California paves the way for GM labeling

“If you put a label on genetically engineered food you might as well put a skull and crossbones on it,” said Norman Braksick, president of Asgrow Seed Co., a subsidiary of Monsanto to the Kansas City Star on March 7, 1994. Since then, agribusiness seed giants have done an excellent job keeping consumers in the dark about the negative health and environmental impacts of genetically modified foods—unfortunately with the help of the U.S. Department of Agriculture and Food and Drug Administration. The government agencies have adopted a pro-corporate position and determined that labeling GM foods would create the "false" impression that "the labeled food is in some way different from other foods."
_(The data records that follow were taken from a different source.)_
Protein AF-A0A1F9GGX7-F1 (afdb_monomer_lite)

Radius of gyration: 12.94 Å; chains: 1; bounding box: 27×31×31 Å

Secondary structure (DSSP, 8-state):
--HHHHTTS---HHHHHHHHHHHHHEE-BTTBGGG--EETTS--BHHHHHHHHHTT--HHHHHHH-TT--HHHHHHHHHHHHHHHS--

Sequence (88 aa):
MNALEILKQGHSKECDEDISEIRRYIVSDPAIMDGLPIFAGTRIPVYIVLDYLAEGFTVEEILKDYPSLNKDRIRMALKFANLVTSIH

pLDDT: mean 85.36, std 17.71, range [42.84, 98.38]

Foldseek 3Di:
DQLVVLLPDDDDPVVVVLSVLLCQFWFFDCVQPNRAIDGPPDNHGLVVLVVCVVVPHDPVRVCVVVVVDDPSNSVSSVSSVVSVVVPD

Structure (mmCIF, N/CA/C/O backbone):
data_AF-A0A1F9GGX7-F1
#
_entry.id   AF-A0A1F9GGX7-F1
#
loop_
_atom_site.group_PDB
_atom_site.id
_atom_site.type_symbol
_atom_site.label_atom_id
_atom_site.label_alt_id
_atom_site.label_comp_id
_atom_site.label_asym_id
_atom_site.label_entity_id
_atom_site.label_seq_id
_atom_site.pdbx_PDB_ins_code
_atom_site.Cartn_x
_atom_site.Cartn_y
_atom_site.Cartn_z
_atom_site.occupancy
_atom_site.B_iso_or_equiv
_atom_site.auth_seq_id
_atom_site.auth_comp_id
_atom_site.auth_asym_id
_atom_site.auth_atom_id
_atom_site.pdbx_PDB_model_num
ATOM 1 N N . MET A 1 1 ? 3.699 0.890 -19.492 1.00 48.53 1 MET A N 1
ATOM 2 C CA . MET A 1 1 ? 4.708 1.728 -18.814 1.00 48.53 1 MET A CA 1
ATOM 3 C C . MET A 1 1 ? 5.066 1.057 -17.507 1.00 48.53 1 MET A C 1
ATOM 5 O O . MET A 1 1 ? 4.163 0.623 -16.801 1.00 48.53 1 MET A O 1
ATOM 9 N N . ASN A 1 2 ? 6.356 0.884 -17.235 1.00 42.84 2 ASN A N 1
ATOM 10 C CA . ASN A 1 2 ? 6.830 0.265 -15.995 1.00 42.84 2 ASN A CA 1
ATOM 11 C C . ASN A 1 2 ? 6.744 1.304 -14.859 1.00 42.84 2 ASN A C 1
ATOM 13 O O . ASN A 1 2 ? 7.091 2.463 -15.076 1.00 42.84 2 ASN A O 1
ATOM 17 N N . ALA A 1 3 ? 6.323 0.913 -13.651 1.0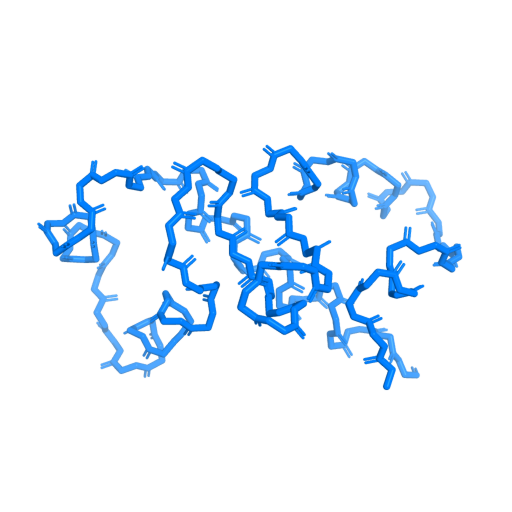0 52.94 3 ALA A N 1
ATOM 18 C CA . ALA A 1 3 ? 6.301 1.791 -12.475 1.00 52.94 3 ALA A CA 1
ATOM 19 C C . ALA A 1 3 ? 7.659 2.485 -12.208 1.00 52.94 3 ALA A C 1
ATOM 21 O O . ALA A 1 3 ? 7.702 3.589 -11.671 1.00 52.94 3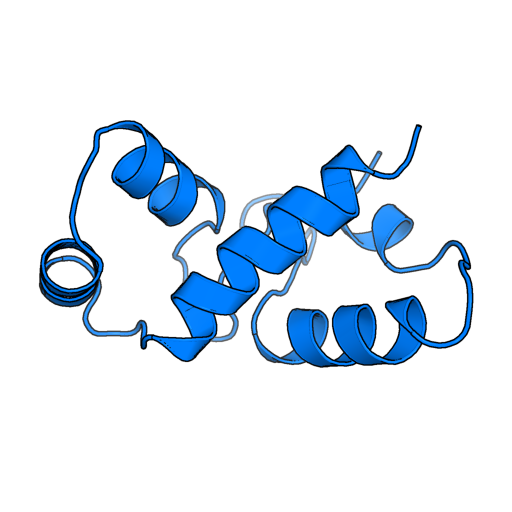 ALA A O 1
ATOM 22 N N . LEU A 1 4 ? 8.772 1.890 -12.655 1.00 52.50 4 LEU A N 1
ATOM 23 C CA . LEU A 1 4 ? 10.113 2.488 -12.624 1.00 52.50 4 LEU A CA 1
ATOM 24 C C . LEU A 1 4 ? 10.325 3.667 -13.592 1.00 52.50 4 LEU A C 1
ATOM 26 O O . LEU A 1 4 ? 11.176 4.515 -13.320 1.00 52.50 4 LEU A O 1
ATOM 30 N N . GLU A 1 5 ? 9.599 3.731 -14.710 1.00 56.94 5 GLU A N 1
ATOM 31 C CA . GLU A 1 5 ? 9.651 4.867 -15.648 1.00 56.94 5 GLU A CA 1
ATOM 32 C C . GLU A 1 5 ? 8.875 6.067 -15.100 1.00 56.94 5 GLU A C 1
ATOM 34 O O . GLU A 1 5 ? 9.302 7.208 -15.272 1.00 56.94 5 GLU A O 1
ATOM 39 N N . ILE A 1 6 ? 7.796 5.793 -14.361 1.00 57.56 6 ILE A N 1
ATOM 40 C CA . ILE A 1 6 ? 6.943 6.796 -13.714 1.00 57.56 6 ILE A CA 1
ATOM 41 C C . ILE A 1 6 ? 7.737 7.622 -12.688 1.00 57.56 6 ILE A C 1
ATOM 43 O O . ILE A 1 6 ? 7.548 8.826 -12.568 1.00 57.56 6 ILE A O 1
ATOM 47 N N . LEU A 1 7 ? 8.702 7.002 -12.002 1.00 55.34 7 LEU A N 1
ATOM 48 C CA . LEU A 1 7 ? 9.542 7.661 -10.993 1.00 55.34 7 LEU A CA 1
ATOM 49 C C . LEU A 1 7 ? 10.684 8.521 -11.577 1.00 55.34 7 LEU A C 1
ATOM 51 O O . LEU A 1 7 ? 11.491 9.043 -10.807 1.00 55.34 7 LEU A O 1
ATOM 55 N N . LYS A 1 8 ? 10.820 8.619 -12.910 1.00 50.53 8 LYS A N 1
ATOM 56 C CA . LYS A 1 8 ? 11.960 9.281 -13.578 1.00 50.53 8 LYS A CA 1
ATOM 57 C C . LYS A 1 8 ? 11.597 10.501 -14.434 1.00 50.53 8 LYS A C 1
ATOM 59 O O . LYS A 1 8 ? 12.523 11.137 -14.933 1.00 50.53 8 LYS A O 1
ATOM 64 N N . GLN A 1 9 ? 10.322 10.840 -14.628 1.00 45.47 9 GLN A N 1
ATOM 65 C CA . GLN A 1 9 ? 9.933 11.970 -15.487 1.00 45.47 9 GLN A CA 1
ATOM 66 C C . GLN A 1 9 ? 9.401 13.148 -14.658 1.00 45.47 9 GLN A C 1
ATOM 68 O O . GLN A 1 9 ? 8.526 12.985 -13.814 1.00 45.47 9 GLN A O 1
ATOM 73 N N . GLY A 1 10 ? 10.032 14.310 -14.852 1.00 51.44 10 GLY A N 1
ATOM 74 C CA . GLY A 1 10 ? 10.036 15.428 -13.907 1.00 51.44 10 GLY A CA 1
ATOM 75 C C . GLY A 1 10 ? 8.730 16.204 -13.788 1.00 51.44 10 GLY A C 1
ATOM 76 O O . GLY A 1 10 ? 8.020 16.361 -14.770 1.00 51.44 10 GLY A O 1
ATOM 77 N N . HIS A 1 11 ? 8.485 16.747 -12.591 1.00 47.25 11 HIS A N 1
ATOM 78 C CA . HIS A 1 11 ? 7.447 17.733 -12.284 1.00 47.25 11 HIS A CA 1
ATOM 79 C C . HIS A 1 11 ? 7.878 18.572 -11.062 1.00 47.25 11 HIS A C 1
ATOM 81 O O . HIS A 1 11 ? 8.628 18.091 -10.227 1.00 47.25 11 HIS A O 1
ATOM 87 N N . SER A 1 12 ? 7.435 19.837 -11.010 1.00 45.78 12 SER A N 1
ATOM 88 C CA . SER A 1 12 ? 7.694 20.910 -10.016 1.00 45.78 12 SER A CA 1
ATOM 89 C C . SER A 1 12 ? 8.181 20.514 -8.607 1.00 45.78 12 SER A C 1
ATOM 91 O O . SER A 1 12 ? 7.682 19.553 -8.043 1.00 45.78 12 SER A O 1
ATOM 93 N N . LYS A 1 13 ? 9.018 21.365 -7.978 1.00 52.28 13 LYS A N 1
ATOM 94 C CA . LYS A 1 13 ? 9.717 21.173 -6.677 1.00 52.28 13 LYS A CA 1
ATOM 95 C C . LYS A 1 13 ? 8.947 20.480 -5.533 1.00 52.28 13 LYS A C 1
ATOM 97 O O . LYS A 1 13 ? 9.579 19.845 -4.702 1.00 52.28 13 LYS A O 1
ATOM 102 N N . GLU A 1 14 ? 7.625 20.614 -5.462 1.00 51.28 14 GLU A N 1
ATOM 103 C CA . GLU A 1 14 ? 6.772 19.974 -4.444 1.00 51.28 14 GLU A CA 1
ATOM 104 C C . GLU A 1 14 ? 6.527 18.470 -4.729 1.00 51.28 14 GLU A C 1
ATOM 106 O O . GLU A 1 14 ? 6.457 17.665 -3.806 1.00 51.28 14 GLU A O 1
ATOM 111 N N . CYS A 1 15 ? 6.516 18.051 -6.003 1.00 54.97 15 CYS A N 1
ATOM 112 C CA . CYS A 1 15 ? 6.471 16.640 -6.424 1.00 54.97 15 CYS A CA 1
ATOM 113 C C . CYS A 1 15 ? 7.788 15.893 -6.163 1.00 54.97 15 CYS A C 1
ATOM 115 O O . CYS A 1 15 ? 7.775 14.679 -5.951 1.00 54.97 15 CYS A O 1
ATOM 117 N N . ASP A 1 16 ? 8.923 16.596 -6.159 1.00 62.28 16 ASP A N 1
ATOM 118 C CA . ASP A 1 16 ? 10.240 15.975 -5.974 1.00 62.28 16 ASP A CA 1
ATOM 119 C C . ASP A 1 16 ? 10.417 15.391 -4.556 1.00 62.28 16 ASP A C 1
ATOM 121 O O . ASP A 1 16 ? 11.017 14.320 -4.381 1.00 62.28 16 ASP A O 1
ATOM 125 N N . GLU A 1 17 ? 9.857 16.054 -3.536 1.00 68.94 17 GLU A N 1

Amid mounting evidence that GM foods indeed are very different from other foods, some California residents are taking the labeling issue into their own hands. If passed, a new state ballot initiative—launched this week—could knock the biotech industry on its keester. Working with the Organic Consumers Association, residents are asking California to require the labeling of all GM foods and foods containing GM ingredients.

According to a study conducted by the Consumers Union, 95 percent of respondents believe genetically engineered products should be labeled. A GM label would help shoppers actively avoid these foods, and, because it would be costly for manufacturers to source and package products strictly for California customers, if passed the measure could lead to fewer GM products across the country.

To get the initiative on the November 2012 ballot, residents must collect 504,760 signatures by March of 2012. If you live in California, I urge you to take part. It's become clear that we can't rely on our government agencies to stand up to the deep-pocketed biotech industry, it's going to take a concerted and organized citizens effort.